Well, if you don't have a distance measure between pairs of ID's--if two ID's are either equal or unequal, no shades of gray--then your problem is simple. Define the similarity between two subsets to be the size of their intersection. If you want to compare subsets of different sizes, one possibility is to define the similarity of A and B to be 2 |A n B| / (|A| + |B|).

thank you for your reply!
i dont think i was clear about my problem, but what you suggested is something what i tried to do.
ID's are all different from each other (we do clinical research and ID's are identifying numbers of our volunteers).
what i did was assign number 1 to an ID if it is in the subgroup A and -1 if it is in B. then i did the same for the second selection - assign 1 if the ID in the subgroup A1 and -1 if it is in B1.
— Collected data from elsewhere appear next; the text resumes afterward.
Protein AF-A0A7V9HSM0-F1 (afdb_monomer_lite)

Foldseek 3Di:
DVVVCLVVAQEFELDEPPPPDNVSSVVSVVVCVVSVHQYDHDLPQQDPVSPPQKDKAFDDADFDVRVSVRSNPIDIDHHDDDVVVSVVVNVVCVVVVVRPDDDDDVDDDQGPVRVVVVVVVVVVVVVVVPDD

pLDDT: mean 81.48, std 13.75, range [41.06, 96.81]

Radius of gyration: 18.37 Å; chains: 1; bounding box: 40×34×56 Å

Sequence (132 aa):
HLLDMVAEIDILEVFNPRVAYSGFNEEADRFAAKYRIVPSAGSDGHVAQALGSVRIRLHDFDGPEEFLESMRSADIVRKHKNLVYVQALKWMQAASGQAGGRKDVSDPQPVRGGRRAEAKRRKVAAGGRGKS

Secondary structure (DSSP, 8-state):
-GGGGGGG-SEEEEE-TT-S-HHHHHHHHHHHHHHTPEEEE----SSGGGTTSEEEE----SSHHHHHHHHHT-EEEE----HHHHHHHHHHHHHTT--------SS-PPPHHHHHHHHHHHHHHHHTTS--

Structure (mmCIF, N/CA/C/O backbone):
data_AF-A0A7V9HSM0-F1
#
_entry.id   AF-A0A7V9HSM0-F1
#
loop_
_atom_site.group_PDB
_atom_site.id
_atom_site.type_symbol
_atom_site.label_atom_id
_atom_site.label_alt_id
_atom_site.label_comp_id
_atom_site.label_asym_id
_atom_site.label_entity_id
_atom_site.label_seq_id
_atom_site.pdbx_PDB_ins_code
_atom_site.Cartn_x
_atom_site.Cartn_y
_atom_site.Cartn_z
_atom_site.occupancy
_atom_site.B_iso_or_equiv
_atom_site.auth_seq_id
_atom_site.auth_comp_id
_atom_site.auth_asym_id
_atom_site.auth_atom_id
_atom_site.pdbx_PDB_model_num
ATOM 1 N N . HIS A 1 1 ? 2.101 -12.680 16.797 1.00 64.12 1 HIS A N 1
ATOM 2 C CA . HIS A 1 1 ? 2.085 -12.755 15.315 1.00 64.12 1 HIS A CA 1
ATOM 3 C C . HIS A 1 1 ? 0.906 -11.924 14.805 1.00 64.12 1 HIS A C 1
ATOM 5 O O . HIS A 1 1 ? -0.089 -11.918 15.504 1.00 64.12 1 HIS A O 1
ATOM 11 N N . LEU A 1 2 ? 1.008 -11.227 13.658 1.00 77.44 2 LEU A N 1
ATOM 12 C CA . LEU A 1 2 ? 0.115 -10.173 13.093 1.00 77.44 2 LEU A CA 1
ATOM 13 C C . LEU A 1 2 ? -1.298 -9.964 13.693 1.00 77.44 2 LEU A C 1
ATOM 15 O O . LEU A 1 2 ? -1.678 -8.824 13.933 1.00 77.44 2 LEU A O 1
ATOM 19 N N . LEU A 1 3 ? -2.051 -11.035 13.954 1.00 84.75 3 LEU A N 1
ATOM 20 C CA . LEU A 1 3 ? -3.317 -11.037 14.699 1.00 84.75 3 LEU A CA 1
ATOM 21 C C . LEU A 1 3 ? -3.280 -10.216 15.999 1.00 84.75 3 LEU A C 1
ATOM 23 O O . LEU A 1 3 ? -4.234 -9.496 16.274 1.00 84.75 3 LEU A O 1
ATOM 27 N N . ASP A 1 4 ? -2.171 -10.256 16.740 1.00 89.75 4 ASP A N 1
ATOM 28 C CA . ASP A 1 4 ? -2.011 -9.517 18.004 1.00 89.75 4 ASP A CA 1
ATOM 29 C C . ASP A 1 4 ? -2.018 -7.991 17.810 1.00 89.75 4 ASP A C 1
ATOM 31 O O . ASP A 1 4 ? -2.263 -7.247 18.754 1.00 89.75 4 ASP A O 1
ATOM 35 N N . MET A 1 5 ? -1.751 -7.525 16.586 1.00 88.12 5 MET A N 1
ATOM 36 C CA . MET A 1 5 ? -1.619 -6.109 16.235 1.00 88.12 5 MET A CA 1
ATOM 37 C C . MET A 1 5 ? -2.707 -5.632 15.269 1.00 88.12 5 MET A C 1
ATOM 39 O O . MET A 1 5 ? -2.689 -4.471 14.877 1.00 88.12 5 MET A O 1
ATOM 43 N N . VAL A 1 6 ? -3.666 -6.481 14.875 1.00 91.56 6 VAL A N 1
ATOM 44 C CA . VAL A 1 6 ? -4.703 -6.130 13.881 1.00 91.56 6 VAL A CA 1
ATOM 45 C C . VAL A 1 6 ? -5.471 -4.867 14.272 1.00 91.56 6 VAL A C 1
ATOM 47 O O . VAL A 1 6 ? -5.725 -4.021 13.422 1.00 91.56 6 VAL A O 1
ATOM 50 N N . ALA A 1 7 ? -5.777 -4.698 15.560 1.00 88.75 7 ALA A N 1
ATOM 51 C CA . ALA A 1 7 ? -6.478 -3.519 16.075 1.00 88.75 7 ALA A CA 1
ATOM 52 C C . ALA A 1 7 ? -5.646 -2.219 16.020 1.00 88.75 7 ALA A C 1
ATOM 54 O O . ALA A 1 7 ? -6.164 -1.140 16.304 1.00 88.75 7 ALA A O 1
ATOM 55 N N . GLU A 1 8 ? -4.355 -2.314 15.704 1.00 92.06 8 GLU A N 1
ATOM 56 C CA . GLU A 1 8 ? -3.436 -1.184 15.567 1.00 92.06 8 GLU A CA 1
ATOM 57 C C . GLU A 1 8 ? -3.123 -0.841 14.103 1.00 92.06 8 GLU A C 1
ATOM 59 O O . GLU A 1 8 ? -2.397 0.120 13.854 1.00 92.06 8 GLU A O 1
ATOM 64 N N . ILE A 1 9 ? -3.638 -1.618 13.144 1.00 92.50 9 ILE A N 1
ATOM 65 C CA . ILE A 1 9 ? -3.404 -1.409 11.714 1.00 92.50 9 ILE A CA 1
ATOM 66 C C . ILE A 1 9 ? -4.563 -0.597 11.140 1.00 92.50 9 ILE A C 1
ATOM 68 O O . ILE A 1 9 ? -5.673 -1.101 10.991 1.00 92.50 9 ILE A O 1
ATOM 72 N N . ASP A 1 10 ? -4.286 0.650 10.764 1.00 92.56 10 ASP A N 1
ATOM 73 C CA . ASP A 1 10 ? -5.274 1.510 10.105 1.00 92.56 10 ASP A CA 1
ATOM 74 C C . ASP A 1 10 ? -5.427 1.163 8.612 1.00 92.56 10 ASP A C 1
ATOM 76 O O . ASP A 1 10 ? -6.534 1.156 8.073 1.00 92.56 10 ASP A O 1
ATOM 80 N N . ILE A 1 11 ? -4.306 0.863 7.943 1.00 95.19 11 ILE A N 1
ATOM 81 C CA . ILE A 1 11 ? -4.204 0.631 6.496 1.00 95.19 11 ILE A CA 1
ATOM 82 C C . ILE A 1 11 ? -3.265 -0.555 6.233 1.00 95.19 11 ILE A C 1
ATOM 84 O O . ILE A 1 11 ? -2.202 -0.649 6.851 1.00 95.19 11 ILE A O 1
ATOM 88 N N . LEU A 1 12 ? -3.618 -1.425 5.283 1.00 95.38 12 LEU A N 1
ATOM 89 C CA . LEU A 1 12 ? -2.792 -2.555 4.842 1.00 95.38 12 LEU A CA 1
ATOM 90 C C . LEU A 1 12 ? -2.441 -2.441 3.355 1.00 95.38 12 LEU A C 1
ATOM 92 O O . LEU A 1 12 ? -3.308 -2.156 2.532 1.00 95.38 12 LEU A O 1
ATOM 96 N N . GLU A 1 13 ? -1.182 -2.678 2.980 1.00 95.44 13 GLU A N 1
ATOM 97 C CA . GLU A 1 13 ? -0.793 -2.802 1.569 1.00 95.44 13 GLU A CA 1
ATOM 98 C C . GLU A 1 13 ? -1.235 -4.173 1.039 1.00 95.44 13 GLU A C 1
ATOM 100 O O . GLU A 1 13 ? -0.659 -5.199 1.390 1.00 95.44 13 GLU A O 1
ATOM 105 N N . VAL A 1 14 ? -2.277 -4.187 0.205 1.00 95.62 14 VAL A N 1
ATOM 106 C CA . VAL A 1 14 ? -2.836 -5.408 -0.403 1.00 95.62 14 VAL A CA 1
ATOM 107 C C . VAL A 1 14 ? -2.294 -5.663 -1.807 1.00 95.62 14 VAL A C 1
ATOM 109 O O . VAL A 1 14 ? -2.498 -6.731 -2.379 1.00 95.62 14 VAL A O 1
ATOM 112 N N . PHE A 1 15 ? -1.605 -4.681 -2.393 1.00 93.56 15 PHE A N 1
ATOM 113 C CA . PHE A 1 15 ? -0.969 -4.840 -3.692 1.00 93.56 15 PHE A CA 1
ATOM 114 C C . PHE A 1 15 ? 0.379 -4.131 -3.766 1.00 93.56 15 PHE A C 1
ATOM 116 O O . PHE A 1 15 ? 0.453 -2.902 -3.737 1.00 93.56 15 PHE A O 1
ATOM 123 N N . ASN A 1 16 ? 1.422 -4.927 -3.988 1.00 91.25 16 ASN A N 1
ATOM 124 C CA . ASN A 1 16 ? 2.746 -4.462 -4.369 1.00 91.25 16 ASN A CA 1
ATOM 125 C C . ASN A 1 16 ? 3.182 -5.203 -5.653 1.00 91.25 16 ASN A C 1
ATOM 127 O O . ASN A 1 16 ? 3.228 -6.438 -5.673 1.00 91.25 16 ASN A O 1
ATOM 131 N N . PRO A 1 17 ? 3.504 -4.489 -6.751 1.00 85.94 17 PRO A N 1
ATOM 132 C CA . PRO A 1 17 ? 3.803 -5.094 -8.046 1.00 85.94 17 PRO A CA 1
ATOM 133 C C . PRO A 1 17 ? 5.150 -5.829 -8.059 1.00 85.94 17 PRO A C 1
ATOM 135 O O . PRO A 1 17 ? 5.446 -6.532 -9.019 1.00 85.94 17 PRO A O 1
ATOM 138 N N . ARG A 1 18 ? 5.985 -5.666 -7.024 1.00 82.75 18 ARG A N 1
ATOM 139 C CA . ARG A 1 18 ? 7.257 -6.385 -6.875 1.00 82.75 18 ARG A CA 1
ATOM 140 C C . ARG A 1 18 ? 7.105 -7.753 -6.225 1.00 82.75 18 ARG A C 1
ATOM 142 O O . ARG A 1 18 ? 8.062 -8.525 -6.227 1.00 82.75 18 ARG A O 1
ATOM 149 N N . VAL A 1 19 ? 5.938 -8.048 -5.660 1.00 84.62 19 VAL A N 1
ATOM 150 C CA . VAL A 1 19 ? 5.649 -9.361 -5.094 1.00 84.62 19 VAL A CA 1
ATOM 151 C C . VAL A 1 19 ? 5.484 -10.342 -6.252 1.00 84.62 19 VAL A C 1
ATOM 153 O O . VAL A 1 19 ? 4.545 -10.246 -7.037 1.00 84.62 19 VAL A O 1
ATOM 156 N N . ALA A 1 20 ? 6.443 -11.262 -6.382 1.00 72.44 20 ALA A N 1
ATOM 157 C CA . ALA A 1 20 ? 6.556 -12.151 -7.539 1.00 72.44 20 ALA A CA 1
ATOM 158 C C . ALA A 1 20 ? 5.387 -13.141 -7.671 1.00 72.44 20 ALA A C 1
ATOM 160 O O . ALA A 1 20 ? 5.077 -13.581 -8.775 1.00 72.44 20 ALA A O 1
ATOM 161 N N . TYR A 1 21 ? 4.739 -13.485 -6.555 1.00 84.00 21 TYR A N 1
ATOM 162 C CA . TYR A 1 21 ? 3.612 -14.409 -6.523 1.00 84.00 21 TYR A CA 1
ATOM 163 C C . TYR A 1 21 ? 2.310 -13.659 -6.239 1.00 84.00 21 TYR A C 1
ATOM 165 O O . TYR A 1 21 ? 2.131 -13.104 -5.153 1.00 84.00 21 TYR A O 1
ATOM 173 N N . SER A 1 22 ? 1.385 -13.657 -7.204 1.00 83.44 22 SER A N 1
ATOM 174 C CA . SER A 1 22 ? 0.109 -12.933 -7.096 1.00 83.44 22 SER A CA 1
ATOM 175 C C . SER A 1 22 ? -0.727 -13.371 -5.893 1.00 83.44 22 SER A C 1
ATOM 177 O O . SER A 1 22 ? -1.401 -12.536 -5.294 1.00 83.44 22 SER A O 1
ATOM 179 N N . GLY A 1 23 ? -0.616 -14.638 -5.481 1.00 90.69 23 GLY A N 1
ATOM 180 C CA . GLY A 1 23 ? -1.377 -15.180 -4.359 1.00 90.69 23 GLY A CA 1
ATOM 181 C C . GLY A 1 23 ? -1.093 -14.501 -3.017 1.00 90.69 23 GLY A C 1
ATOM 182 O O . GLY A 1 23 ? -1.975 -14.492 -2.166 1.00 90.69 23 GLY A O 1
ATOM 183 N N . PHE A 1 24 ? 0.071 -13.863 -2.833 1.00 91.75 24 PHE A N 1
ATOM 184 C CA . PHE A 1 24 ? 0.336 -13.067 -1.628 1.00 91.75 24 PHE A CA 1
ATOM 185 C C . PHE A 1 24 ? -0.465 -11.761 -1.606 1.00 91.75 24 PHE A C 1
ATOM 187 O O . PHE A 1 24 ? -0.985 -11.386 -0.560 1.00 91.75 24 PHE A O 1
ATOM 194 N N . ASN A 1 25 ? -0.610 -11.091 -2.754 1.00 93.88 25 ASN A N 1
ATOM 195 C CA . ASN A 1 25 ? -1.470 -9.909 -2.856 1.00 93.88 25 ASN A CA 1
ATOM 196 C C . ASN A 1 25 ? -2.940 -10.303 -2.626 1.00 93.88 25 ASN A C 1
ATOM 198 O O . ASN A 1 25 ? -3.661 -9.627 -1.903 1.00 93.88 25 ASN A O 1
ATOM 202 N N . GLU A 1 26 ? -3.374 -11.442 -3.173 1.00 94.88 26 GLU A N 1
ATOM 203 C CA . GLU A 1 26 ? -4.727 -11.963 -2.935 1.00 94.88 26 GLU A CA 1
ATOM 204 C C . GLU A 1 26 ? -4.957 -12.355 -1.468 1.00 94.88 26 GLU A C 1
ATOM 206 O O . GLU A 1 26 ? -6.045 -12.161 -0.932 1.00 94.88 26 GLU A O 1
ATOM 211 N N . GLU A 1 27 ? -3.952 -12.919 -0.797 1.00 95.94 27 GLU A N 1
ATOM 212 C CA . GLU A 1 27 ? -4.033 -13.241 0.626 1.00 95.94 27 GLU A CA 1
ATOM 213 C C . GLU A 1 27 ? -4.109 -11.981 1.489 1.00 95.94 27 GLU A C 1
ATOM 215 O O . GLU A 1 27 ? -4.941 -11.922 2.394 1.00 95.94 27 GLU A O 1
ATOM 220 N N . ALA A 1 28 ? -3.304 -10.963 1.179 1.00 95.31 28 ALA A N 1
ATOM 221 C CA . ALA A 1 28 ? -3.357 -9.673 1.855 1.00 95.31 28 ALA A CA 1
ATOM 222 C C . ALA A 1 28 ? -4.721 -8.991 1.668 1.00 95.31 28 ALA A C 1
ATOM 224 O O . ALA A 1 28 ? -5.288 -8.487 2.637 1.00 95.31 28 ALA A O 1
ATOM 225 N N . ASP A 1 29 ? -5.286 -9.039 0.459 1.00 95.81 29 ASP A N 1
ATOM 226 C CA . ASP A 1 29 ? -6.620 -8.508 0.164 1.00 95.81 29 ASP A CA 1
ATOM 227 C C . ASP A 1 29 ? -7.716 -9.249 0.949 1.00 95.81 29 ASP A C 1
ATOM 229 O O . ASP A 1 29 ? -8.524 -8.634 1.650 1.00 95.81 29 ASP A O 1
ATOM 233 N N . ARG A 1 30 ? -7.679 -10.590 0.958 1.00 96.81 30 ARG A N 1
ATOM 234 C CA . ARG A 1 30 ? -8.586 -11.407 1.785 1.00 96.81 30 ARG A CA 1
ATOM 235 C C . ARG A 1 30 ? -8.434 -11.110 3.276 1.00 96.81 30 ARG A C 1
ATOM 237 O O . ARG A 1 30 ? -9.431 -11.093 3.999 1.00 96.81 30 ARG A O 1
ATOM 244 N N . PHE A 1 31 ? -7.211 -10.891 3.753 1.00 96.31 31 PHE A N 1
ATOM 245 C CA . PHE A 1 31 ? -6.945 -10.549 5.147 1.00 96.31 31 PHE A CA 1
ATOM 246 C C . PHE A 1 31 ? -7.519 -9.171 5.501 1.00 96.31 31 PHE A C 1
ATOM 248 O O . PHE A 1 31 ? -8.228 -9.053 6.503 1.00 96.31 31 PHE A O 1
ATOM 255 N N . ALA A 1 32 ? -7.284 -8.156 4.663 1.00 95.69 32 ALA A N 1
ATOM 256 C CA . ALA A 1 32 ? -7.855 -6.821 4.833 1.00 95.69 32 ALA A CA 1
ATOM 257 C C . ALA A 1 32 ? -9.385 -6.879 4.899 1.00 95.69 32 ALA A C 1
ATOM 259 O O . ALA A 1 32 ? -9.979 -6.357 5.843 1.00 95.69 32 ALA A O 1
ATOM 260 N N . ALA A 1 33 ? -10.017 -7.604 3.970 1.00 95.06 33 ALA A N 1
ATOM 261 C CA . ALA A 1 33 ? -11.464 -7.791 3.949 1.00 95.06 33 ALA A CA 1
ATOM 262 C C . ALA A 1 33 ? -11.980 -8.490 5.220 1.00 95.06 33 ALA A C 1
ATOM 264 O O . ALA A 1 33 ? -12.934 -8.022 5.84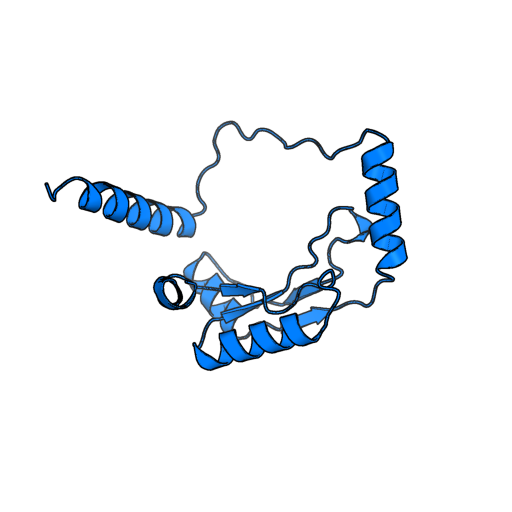5 1.00 95.06 33 ALA A O 1
ATOM 265 N N . LYS A 1 34 ? -11.325 -9.580 5.648 1.00 96.19 34 LYS A N 1
ATOM 266 C CA . LYS A 1 34 ? -11.713 -10.358 6.836 1.00 96.19 34 LYS A CA 1
ATOM 267 C C . LYS A 1 34 ? -11.698 -9.523 8.116 1.00 96.19 34 LYS A C 1
ATOM 269 O O . LYS A 1 34 ? -12.591 -9.670 8.948 1.00 96.19 34 LYS A O 1
ATOM 274 N N . TYR A 1 35 ? -10.692 -8.667 8.279 1.00 95.50 35 TYR A N 1
ATOM 275 C CA . TYR A 1 35 ? -10.511 -7.854 9.483 1.00 95.50 35 TYR A CA 1
ATOM 276 C C . TYR A 1 35 ? -10.981 -6.402 9.321 1.00 95.50 35 TYR A C 1
ATOM 278 O O . TYR A 1 35 ? -10.814 -5.609 10.243 1.00 95.50 35 TYR A O 1
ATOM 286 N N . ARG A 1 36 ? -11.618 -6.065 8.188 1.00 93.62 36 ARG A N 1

so i get vectors for 2 different selections, lets name them C and C1, consisting of 1's and -1's.
then i just take a scalar product and divide by the total number of ID's.
in the extreme cases, if A is same as A1 and B is same as B1, we get 1; and if A is same as B1 and B is same as A1, we get -1. the closer this value to 0 is, the more they differ.
now is there some widely accepted name for this kind of calculation? like a similarity or correlation coefficient? or something else?